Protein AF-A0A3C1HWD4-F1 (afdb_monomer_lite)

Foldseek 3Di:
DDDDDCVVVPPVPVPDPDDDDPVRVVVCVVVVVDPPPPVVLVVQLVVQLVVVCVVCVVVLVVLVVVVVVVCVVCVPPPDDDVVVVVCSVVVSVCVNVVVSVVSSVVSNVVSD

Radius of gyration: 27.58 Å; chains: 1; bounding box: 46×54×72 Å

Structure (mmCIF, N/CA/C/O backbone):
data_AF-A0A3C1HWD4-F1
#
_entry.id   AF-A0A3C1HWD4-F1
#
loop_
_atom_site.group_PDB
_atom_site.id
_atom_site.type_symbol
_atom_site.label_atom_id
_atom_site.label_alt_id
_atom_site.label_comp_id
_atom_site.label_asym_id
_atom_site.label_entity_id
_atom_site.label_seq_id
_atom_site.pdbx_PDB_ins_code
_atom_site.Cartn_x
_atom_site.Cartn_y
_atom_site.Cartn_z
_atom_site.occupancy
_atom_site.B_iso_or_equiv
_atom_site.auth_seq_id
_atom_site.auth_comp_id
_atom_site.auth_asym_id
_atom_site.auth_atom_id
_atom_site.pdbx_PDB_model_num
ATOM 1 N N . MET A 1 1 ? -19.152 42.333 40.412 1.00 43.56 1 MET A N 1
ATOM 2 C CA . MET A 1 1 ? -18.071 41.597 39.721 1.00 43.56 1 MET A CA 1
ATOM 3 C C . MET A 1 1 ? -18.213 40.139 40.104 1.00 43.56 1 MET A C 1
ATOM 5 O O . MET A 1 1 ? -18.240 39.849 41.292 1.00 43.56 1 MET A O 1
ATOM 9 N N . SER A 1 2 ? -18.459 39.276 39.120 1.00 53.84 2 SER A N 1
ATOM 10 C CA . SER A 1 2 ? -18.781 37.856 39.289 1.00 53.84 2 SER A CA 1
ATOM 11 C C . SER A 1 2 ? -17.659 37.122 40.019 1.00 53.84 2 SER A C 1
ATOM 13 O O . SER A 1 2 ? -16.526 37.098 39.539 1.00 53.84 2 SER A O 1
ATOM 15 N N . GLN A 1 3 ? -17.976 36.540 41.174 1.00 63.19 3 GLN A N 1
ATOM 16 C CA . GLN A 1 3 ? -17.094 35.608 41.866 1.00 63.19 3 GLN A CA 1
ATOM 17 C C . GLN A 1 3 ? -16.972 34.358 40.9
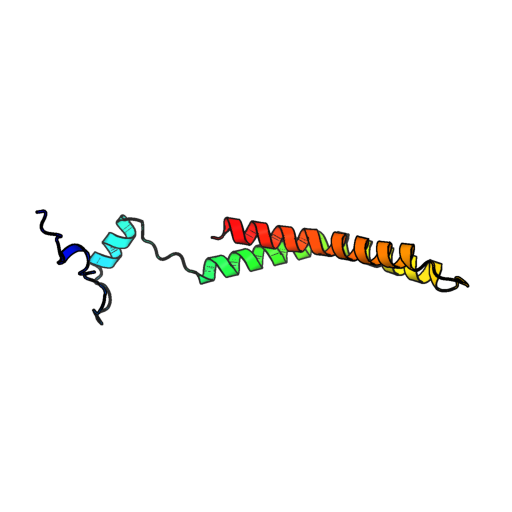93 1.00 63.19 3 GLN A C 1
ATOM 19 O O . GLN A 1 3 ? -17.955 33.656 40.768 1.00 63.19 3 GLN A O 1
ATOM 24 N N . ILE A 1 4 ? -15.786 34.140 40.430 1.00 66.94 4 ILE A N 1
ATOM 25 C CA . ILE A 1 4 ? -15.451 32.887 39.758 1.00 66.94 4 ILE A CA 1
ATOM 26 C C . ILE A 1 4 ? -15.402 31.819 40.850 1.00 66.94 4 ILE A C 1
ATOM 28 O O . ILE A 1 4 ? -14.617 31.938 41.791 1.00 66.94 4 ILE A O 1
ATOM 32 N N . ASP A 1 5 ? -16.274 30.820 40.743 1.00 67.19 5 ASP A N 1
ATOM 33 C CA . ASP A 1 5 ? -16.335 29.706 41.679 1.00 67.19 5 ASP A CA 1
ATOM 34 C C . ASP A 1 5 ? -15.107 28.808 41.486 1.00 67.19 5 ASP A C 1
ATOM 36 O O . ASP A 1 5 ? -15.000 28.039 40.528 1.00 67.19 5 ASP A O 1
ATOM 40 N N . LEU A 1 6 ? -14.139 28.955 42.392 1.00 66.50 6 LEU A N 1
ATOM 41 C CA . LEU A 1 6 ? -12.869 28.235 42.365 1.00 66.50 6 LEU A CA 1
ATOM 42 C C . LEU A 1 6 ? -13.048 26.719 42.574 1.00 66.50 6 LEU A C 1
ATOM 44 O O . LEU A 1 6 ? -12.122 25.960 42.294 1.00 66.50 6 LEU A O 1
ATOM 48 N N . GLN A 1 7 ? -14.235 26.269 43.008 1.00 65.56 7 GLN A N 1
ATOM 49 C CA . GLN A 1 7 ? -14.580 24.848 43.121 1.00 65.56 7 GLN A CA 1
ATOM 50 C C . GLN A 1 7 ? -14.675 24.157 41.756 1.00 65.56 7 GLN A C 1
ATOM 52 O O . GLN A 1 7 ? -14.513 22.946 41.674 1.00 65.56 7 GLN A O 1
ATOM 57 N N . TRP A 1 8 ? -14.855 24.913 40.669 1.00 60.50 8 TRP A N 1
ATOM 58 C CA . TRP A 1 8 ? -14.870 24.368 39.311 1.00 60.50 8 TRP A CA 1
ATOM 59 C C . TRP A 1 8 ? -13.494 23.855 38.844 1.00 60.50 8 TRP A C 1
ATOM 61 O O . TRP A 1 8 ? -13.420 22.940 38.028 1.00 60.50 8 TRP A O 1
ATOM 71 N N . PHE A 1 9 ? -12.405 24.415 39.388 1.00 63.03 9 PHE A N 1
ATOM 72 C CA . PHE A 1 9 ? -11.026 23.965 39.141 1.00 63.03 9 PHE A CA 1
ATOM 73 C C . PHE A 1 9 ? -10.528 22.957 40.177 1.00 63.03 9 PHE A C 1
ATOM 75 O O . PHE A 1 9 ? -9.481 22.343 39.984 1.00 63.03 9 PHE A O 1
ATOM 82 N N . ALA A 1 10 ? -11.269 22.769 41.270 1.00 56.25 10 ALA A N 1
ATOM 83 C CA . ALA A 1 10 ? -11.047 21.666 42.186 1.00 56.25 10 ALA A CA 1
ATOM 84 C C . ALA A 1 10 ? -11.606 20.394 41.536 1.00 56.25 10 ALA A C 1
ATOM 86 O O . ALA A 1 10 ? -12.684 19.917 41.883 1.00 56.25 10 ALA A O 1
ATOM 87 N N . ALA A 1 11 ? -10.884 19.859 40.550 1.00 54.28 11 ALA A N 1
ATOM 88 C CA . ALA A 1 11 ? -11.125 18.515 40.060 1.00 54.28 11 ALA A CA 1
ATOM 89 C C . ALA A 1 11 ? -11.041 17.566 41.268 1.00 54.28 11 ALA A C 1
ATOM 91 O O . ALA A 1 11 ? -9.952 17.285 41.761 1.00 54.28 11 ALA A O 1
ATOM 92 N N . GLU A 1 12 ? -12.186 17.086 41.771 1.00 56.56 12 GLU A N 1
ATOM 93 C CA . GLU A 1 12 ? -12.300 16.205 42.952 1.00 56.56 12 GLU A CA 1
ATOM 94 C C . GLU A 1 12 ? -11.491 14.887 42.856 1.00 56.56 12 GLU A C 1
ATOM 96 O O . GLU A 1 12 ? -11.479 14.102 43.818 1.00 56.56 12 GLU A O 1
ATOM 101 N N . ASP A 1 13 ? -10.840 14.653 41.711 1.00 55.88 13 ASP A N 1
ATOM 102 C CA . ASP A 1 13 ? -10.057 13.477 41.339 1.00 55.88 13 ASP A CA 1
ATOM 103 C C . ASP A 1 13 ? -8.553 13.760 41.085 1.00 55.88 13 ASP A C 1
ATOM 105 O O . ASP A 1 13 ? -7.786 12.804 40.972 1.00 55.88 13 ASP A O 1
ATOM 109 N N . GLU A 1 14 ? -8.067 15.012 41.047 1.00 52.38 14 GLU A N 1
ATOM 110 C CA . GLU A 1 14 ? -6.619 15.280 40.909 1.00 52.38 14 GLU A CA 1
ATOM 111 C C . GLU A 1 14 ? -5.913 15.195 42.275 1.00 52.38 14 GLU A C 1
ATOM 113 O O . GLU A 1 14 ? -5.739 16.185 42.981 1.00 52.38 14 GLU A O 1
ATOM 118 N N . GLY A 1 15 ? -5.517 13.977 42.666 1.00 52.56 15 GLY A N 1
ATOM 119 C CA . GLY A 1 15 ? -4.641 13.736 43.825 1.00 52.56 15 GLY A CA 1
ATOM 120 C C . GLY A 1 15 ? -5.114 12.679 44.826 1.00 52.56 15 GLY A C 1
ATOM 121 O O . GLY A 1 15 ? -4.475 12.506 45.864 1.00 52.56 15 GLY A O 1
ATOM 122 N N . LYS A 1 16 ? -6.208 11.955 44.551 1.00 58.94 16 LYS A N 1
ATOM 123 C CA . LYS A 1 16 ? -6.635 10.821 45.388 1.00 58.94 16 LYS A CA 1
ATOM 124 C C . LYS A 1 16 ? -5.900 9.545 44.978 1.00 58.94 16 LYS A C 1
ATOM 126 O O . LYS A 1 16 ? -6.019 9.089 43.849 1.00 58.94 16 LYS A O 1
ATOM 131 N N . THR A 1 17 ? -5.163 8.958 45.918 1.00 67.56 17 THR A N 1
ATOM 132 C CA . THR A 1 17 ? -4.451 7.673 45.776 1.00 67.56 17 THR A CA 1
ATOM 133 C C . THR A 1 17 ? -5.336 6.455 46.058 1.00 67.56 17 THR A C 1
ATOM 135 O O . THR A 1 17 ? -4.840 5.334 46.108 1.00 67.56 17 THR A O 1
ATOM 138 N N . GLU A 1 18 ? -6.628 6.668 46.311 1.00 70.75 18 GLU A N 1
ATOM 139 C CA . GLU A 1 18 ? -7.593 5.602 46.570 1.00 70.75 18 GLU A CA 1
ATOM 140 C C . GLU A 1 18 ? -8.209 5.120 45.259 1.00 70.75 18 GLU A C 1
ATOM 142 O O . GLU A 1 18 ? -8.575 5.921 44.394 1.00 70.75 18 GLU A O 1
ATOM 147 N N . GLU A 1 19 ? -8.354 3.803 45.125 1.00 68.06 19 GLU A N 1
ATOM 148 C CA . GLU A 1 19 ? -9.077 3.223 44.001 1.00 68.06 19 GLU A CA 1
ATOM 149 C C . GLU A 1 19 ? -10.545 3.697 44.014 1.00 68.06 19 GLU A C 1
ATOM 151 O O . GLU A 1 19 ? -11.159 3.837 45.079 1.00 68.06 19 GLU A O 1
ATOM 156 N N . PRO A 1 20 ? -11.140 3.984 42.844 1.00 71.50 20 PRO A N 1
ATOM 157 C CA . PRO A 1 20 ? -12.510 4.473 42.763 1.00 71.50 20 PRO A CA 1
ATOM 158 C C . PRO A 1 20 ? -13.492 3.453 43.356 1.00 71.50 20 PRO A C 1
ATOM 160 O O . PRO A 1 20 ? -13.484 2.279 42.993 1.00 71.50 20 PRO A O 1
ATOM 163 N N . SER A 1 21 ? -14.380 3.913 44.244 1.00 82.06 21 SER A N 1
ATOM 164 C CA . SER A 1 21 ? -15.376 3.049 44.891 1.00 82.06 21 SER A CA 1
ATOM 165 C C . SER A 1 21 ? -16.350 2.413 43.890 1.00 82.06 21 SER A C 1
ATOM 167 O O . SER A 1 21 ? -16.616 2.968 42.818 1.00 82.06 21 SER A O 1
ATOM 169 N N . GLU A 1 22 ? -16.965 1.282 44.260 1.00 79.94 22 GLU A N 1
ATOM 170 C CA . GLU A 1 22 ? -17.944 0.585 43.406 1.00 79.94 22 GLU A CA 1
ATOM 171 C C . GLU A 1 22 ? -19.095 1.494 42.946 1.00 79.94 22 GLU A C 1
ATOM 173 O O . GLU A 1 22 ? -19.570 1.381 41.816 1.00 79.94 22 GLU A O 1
------------------------
— DESCRIPTION OF THE TASK —
Of all the entries above, output exactly the lines between the one holding "ATOM 120 C C" and the one holding "ATOM 122 N N", inclusive.

— TASK RESPONSE —
ATOM 120 C C . GLY A 1 15 ? -5.114 12.679 44.826 1.00 52.56 15 GLY A C 1
ATOM 121 O O . GLY A 1 15 ? -4.475 12.506 45.864 1.00 52.56 15 GLY A O 1
ATOM 122 N N . LYS A 1 16 ? -6.208 11.955 44.551 1.00 58.94 16 LYS A N 1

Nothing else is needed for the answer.